I read somewhere that Arkansas had already eliminated the Limited class from their State Federation this year.

I have done about all can think of in the past couple years, "recruited" a couple new shooters to fingers, helped rig them up, even shared some of my "secrets"... but it just seems most shooters are really only interested in shooting some high number ending in "up".:sad:

With the huge hit those guys took to their contingency $$, I guess I can see where they feel they need to abandon ship and move on.

I just wish the ASA would find some creative way to maybe lower entry fees a little, combine the classes and let us get it on.
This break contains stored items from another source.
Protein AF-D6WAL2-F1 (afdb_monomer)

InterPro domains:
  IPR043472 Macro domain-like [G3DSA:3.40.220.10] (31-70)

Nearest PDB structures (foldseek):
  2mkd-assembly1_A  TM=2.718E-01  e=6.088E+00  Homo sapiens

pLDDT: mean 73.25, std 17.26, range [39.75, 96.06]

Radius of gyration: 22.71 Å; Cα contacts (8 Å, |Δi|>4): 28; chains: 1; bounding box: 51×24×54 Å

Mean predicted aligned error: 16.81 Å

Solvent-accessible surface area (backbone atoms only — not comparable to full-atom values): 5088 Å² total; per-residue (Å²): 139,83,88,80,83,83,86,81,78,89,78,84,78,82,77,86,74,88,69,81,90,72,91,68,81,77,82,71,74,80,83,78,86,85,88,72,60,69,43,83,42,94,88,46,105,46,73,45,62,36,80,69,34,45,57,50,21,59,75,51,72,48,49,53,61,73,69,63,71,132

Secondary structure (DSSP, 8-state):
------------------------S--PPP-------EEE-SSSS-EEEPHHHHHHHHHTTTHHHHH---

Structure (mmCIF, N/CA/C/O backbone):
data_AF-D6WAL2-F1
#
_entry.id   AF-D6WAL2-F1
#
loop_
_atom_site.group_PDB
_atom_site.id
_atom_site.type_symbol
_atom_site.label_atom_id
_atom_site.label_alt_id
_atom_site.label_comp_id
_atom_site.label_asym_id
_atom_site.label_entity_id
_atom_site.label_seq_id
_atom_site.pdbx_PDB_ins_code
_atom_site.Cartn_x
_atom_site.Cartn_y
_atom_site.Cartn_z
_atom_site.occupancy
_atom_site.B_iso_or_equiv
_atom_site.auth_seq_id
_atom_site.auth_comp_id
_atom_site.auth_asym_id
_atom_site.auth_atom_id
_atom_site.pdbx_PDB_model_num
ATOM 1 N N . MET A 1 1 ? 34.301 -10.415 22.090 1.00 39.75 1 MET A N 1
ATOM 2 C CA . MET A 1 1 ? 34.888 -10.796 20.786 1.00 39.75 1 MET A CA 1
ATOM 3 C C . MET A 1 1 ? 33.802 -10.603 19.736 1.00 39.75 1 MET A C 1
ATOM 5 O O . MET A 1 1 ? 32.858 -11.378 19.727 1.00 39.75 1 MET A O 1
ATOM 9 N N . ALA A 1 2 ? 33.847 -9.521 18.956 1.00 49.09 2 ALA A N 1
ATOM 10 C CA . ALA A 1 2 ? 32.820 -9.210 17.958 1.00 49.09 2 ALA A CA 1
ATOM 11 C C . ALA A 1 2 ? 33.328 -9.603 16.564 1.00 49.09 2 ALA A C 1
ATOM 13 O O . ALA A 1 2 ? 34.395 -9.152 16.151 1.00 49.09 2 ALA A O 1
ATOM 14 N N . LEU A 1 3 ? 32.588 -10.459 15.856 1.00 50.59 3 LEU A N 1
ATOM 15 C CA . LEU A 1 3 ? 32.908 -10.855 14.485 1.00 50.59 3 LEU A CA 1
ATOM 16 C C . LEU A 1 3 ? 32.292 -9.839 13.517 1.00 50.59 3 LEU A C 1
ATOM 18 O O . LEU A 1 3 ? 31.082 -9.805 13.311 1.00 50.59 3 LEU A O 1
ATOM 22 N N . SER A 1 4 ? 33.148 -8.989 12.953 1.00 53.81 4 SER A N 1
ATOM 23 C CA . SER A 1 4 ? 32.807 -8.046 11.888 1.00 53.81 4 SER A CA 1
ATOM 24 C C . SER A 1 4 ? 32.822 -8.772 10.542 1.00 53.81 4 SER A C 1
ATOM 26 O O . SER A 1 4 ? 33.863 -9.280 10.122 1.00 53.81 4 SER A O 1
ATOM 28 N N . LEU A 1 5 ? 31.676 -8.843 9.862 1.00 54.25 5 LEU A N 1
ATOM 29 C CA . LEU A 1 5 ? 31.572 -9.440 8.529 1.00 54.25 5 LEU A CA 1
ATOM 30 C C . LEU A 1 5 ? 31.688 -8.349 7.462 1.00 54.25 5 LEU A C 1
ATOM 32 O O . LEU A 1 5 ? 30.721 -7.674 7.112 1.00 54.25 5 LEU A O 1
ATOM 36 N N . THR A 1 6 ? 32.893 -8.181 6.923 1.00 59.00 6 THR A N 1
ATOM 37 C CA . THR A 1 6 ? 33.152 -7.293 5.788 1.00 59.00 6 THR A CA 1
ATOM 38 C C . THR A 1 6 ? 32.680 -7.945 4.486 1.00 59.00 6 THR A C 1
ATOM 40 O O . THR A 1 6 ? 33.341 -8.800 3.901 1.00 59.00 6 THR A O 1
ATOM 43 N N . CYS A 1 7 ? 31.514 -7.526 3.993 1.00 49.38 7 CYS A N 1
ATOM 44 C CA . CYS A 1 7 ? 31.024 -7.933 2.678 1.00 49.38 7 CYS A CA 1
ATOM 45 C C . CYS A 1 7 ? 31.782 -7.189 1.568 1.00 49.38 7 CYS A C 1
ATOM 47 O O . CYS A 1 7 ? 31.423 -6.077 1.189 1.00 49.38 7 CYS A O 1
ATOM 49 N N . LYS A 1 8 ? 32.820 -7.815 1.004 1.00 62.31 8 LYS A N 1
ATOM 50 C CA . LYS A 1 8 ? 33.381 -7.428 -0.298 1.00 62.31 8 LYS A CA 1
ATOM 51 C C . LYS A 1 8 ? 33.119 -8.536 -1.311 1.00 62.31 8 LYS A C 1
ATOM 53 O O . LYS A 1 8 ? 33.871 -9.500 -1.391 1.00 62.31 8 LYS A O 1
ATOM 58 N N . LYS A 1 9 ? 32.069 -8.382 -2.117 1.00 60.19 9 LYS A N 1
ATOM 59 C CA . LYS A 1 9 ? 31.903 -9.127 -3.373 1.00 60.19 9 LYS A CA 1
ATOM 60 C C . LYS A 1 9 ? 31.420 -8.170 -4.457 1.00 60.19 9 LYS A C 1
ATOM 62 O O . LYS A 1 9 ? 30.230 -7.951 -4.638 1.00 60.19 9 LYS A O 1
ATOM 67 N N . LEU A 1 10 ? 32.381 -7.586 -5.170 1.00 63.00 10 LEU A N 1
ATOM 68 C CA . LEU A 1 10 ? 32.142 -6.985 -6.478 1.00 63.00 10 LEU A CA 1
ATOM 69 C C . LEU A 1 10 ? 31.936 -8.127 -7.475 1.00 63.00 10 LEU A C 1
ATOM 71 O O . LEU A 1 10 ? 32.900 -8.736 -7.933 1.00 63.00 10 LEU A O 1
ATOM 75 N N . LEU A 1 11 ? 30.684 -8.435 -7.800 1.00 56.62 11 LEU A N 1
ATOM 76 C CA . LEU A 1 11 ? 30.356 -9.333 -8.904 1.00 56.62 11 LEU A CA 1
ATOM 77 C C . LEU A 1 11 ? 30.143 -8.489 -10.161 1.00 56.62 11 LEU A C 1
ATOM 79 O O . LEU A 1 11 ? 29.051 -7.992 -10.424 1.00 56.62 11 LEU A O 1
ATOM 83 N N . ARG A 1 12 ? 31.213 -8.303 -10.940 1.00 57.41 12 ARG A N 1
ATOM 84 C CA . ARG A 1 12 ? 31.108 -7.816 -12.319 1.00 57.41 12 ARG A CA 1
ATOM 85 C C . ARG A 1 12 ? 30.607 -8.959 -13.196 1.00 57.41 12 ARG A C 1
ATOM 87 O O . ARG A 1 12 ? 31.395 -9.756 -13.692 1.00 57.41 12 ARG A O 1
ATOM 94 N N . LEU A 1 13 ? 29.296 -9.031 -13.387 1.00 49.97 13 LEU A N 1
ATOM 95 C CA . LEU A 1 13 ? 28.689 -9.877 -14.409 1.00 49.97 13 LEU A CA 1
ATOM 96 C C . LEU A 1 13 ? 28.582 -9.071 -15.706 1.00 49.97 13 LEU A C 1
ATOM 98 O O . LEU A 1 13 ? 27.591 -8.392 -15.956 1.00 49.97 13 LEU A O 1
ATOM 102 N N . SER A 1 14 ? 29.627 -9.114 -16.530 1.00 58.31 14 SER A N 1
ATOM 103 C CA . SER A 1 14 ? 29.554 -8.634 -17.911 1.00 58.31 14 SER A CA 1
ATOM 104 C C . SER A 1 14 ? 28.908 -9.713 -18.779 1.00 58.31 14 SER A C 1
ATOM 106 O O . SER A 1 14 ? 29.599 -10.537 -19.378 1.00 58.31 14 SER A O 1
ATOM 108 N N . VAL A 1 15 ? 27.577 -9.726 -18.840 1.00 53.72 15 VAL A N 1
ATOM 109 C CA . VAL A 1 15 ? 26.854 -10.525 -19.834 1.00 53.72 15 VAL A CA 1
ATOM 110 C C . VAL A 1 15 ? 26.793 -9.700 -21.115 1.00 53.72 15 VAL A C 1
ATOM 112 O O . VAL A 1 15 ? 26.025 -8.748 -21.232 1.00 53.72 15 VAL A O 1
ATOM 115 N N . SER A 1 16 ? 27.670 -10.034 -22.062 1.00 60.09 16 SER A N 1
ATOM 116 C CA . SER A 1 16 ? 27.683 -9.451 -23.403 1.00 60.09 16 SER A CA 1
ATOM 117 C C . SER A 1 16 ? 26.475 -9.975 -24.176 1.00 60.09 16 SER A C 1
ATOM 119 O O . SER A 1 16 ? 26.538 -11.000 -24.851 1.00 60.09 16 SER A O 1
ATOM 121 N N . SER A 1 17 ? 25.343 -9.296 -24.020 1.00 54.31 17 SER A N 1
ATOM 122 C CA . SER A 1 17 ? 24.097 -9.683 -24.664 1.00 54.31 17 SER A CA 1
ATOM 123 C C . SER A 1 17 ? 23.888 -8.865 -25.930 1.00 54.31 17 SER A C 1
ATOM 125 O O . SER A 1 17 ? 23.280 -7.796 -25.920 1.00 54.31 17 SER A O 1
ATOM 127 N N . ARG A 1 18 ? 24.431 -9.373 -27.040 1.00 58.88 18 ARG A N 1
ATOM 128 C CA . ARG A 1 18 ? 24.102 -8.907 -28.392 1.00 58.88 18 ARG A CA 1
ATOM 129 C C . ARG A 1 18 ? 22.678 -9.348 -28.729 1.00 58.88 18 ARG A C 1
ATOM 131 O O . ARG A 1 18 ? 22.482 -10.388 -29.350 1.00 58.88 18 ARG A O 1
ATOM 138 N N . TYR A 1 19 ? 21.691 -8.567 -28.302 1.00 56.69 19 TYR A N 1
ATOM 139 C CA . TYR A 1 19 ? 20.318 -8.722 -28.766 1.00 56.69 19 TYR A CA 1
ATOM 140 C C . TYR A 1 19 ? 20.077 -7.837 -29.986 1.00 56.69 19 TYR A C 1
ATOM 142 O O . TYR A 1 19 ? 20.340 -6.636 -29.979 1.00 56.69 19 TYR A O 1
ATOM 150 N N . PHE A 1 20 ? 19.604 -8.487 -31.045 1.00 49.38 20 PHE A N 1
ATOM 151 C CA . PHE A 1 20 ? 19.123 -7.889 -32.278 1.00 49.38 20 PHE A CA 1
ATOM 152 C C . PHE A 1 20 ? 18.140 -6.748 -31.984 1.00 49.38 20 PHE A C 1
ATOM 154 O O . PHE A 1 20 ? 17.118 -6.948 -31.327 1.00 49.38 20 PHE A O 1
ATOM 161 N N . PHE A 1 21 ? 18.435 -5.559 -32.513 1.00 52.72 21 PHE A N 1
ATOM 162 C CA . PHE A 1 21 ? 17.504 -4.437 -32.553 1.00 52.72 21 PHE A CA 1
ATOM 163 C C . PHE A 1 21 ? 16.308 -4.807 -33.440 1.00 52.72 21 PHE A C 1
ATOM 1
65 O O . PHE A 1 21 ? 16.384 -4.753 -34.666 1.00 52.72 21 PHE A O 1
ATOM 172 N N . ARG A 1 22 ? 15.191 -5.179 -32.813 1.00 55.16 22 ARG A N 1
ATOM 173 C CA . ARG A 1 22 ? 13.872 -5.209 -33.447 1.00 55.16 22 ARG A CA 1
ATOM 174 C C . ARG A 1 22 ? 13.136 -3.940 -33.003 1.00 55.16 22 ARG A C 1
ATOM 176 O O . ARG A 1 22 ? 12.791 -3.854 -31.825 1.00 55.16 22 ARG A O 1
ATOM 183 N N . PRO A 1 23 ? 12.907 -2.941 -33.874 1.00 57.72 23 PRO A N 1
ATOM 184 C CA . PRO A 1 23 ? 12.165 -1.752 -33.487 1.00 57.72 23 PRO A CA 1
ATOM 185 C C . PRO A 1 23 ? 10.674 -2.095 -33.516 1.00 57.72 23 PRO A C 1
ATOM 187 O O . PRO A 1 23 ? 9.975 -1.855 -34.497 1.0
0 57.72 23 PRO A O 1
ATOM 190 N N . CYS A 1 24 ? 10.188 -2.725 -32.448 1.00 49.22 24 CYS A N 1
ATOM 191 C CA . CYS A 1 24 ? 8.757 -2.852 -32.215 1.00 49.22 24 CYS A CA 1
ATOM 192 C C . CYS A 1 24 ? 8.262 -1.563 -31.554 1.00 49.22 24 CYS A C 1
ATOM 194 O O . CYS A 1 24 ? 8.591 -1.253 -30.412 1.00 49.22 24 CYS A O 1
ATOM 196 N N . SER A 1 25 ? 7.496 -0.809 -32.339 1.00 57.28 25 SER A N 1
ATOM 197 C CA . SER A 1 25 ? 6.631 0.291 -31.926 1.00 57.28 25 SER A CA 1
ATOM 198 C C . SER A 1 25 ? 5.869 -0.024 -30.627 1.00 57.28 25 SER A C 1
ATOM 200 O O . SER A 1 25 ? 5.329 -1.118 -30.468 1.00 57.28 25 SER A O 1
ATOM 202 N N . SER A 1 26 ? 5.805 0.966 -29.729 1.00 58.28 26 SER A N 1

I know a number of Limited shooters would love that.... and who knows, if were successful could draw some shooters back into the class.


----------



## a12killer (Jul 23, 2004)

CutTheLoop said:


> Yep...sad, a lost art so to speak.
> 
> 
> With the huge hit those guys took to their contingency $$, I guess I can see where they feel they need to abandon ship and move on.
> ...



Somewhere around 1994 or 1995 (can't remember the year exactly) ASA waited until the Friday before in Gainsville to announce that the "Limited Pro" class was being dropped due to the lack of participation. Tony Conques called a meeting and managed to convince about ten amateurs to move up. He also managed to lower the entry fee's from $250.00 down to $125.00. This worked for 12 or so years and now the class has dwindled down once again.

Not sure what the answer is but I really don't think that it's the money for most of us. I've witnessed several guys start fighting with target panic and as a result either pickup a release aid or quit shooting altogether. 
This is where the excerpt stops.